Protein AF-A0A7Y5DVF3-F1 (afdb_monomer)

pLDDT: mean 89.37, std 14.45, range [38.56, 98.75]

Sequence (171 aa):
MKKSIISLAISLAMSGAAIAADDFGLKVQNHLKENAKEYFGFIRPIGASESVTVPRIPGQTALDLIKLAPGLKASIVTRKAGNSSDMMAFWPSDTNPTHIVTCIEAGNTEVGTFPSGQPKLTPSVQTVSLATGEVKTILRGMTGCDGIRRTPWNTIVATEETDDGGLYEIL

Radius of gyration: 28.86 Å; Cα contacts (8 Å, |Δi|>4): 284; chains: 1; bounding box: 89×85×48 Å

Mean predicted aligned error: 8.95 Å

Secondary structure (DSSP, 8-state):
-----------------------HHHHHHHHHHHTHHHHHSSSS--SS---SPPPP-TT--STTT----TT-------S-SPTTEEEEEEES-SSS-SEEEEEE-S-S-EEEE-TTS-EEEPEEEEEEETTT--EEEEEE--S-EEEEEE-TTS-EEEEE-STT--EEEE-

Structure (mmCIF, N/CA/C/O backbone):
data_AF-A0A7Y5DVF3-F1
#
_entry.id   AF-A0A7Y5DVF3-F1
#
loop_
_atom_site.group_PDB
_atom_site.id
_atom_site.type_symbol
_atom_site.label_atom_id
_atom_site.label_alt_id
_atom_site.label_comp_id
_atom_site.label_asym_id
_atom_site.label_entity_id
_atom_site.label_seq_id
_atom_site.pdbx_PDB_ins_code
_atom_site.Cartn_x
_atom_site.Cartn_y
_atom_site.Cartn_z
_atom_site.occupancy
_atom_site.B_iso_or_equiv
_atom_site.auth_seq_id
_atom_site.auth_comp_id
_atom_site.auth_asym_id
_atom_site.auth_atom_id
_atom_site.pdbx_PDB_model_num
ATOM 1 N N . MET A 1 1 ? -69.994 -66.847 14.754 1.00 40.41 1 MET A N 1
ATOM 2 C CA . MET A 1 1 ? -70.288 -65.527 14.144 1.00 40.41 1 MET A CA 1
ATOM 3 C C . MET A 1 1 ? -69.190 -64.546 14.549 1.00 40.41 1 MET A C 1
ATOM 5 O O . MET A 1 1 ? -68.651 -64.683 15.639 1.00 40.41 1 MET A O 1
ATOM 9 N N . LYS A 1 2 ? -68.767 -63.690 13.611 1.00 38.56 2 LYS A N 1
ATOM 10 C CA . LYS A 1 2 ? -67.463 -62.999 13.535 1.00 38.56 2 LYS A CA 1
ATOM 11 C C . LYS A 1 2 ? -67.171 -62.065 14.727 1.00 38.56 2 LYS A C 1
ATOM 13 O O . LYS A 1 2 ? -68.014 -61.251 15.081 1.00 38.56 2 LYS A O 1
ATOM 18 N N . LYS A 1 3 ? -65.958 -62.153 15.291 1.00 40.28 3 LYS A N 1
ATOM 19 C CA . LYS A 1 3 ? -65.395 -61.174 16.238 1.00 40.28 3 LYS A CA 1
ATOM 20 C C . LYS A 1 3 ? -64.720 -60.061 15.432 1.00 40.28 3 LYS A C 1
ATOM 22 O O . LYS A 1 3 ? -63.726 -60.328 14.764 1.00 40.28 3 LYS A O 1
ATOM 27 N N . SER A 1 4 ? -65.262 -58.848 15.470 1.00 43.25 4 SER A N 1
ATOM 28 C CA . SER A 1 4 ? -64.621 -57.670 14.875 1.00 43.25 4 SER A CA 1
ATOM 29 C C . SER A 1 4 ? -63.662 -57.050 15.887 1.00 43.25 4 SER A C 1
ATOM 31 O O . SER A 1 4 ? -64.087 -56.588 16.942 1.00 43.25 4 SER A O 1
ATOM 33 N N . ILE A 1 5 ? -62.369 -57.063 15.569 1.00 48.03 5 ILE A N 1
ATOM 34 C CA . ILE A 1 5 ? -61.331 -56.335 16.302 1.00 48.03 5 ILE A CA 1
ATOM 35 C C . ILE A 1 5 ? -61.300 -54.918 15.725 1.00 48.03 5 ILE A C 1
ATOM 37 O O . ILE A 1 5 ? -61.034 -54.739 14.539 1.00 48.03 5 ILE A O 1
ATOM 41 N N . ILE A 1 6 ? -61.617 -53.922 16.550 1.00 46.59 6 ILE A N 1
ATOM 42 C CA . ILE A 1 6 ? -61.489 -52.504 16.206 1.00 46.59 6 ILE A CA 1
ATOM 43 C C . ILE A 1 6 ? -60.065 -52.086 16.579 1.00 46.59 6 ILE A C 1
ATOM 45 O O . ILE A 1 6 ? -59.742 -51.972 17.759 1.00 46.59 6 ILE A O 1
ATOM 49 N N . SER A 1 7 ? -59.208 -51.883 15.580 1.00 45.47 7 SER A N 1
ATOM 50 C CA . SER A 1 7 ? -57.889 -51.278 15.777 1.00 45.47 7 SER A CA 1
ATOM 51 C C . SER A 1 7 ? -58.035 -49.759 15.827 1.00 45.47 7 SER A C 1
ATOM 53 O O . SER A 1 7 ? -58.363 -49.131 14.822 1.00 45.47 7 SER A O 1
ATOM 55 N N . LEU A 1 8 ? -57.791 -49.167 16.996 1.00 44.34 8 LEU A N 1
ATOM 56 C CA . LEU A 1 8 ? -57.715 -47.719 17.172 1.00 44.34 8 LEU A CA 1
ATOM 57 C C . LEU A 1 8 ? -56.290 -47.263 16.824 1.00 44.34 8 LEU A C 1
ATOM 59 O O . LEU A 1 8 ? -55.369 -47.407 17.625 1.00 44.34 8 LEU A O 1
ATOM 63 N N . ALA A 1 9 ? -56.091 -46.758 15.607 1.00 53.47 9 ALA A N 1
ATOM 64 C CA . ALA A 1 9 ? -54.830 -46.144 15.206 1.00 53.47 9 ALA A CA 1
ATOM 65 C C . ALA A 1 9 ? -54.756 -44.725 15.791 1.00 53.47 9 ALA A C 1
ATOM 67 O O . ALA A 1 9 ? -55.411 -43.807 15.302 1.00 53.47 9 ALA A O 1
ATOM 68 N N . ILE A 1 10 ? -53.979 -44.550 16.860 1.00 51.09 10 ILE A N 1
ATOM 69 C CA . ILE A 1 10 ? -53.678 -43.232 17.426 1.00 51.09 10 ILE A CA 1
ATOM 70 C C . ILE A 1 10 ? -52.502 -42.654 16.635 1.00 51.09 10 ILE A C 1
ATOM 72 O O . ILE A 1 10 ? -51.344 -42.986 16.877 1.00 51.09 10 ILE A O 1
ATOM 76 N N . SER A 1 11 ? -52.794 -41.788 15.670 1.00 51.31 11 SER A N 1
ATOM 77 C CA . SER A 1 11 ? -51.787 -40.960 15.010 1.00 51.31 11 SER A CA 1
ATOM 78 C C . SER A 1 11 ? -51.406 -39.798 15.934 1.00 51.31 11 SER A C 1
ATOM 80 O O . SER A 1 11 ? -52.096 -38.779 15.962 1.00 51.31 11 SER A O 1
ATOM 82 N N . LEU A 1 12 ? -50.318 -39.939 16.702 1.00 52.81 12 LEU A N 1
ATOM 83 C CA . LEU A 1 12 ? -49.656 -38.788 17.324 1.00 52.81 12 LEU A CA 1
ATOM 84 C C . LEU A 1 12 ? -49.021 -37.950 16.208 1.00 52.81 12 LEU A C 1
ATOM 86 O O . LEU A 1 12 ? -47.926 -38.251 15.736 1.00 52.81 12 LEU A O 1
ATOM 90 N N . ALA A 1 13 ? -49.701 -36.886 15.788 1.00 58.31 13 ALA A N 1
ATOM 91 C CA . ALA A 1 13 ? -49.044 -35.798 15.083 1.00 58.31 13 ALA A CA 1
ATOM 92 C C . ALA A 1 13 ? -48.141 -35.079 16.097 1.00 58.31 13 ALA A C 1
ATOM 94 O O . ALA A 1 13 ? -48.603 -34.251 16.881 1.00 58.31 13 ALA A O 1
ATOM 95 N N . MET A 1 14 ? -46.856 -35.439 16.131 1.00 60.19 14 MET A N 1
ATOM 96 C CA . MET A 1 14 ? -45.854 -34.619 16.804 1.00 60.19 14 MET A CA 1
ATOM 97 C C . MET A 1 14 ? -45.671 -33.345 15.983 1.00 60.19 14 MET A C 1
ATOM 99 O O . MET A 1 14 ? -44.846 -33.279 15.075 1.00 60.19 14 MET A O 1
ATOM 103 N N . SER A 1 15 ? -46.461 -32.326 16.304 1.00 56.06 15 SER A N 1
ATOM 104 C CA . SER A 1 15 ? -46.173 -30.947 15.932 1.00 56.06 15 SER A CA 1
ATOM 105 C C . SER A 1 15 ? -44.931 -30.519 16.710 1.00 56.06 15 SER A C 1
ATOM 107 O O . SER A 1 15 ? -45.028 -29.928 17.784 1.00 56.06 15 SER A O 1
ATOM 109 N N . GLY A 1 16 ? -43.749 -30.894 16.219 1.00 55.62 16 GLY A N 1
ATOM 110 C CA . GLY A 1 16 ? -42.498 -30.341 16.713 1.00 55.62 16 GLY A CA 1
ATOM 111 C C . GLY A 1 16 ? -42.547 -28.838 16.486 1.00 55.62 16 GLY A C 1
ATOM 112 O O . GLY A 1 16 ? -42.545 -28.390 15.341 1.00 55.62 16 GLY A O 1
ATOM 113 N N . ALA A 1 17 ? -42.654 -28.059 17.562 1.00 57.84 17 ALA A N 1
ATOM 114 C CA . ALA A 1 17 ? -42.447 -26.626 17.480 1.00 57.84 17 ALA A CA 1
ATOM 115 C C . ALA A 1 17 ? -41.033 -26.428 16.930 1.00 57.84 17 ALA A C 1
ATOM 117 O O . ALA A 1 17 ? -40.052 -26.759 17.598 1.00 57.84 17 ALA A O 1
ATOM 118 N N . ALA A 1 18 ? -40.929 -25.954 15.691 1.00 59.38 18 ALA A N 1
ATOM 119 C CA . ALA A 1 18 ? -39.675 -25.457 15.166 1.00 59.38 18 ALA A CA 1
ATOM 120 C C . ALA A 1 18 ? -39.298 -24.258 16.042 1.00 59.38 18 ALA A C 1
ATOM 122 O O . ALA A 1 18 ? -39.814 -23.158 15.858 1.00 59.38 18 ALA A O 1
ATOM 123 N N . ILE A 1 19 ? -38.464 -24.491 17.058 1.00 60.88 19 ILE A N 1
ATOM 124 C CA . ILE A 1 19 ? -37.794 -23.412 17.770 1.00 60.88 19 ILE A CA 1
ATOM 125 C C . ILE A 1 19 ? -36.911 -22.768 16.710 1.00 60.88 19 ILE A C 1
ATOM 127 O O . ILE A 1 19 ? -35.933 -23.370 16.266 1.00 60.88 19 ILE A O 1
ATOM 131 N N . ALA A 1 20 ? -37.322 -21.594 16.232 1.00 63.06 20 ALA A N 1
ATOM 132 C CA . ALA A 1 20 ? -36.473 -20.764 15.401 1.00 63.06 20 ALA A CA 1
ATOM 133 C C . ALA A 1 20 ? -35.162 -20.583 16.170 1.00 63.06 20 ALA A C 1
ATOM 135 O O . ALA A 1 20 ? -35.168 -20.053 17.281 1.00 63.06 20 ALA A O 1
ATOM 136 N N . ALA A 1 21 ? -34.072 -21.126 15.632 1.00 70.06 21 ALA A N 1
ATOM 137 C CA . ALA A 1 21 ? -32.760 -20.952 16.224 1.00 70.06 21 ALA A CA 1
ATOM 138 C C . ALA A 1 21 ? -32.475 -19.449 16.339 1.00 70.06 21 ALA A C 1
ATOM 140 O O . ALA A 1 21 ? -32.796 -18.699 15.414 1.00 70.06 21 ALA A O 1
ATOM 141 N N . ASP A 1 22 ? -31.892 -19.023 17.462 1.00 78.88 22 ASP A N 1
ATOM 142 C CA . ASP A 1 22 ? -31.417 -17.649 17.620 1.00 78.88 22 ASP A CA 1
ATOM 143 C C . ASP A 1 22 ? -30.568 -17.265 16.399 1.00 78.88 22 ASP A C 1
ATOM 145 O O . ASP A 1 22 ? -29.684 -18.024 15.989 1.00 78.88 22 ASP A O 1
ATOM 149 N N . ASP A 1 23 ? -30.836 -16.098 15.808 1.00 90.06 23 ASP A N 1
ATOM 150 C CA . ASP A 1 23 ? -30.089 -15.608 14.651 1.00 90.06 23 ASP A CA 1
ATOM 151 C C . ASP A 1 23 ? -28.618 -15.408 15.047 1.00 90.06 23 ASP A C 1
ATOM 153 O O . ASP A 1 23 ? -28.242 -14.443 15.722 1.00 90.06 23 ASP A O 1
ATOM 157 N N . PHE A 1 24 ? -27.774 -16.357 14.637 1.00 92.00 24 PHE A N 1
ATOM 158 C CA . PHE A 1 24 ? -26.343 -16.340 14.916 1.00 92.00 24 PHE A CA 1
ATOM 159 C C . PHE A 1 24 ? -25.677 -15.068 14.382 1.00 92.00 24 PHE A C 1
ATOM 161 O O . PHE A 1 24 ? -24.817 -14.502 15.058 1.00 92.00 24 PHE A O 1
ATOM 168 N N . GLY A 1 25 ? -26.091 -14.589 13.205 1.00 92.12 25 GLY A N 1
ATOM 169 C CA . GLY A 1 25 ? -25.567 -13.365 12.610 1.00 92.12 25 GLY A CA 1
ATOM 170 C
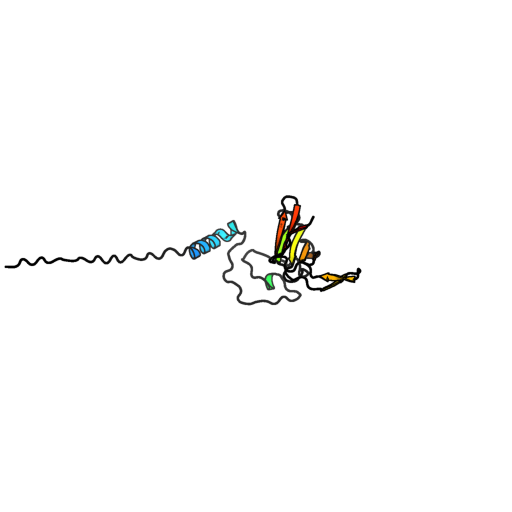 C . GLY A 1 25 ? -25.896 -12.147 13.467 1.00 92.12 25 GLY A C 1
ATOM 171 O O . GLY A 1 25 ? -25.003 -11.360 13.782 1.00 92.12 25 GLY A O 1
ATOM 172 N N . LEU A 1 26 ? -27.142 -12.038 13.935 1.00 90.94 26 LEU A N 1
ATOM 173 C CA . LEU A 1 26 ? -27.558 -10.974 14.850 1.00 90.94 26 LEU A CA 1
ATOM 174 C C . LEU A 1 26 ? -26.824 -11.055 16.195 1.00 90.94 26 LEU A C 1
ATOM 176 O O . LEU A 1 26 ? -26.402 -10.027 16.726 1.00 90.94 26 LEU A O 1
ATOM 180 N N . LYS A 1 27 ? -26.618 -12.265 16.730 1.00 94.19 27 LYS A N 1
ATOM 181 C CA . LYS A 1 27 ? -25.834 -12.483 17.953 1.00 94.19 27 LYS A CA 1
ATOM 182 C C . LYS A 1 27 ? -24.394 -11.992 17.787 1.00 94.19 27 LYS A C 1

- PROBLEM STATEMENT -
Would you output, from the records above, exactly the run of lines that starts at the line containing "ATOM 69 C CA" and ends at the line containing "ATOM 76 N N", and only that run?

- RESPONSE TO THE EXERCISE -
ATOM 69 C CA . ILE A 1 10 ? -53.678 -43.232 17.426 1.00 51.09 10 ILE A CA 1
ATOM 70 C C . ILE A 1 10 ? -52.502 -42.654 16.635 1.00 51.09 10 ILE A C 1
ATOM 72 O O . ILE A 1 10 ? -51.344 -42.986 16.877 1.00 51.09 10 ILE A O 1
ATOM 76 N N . SER A 1 11 ? -52.794 -41.788 15.670 1.00 51.31 11 SER A N 1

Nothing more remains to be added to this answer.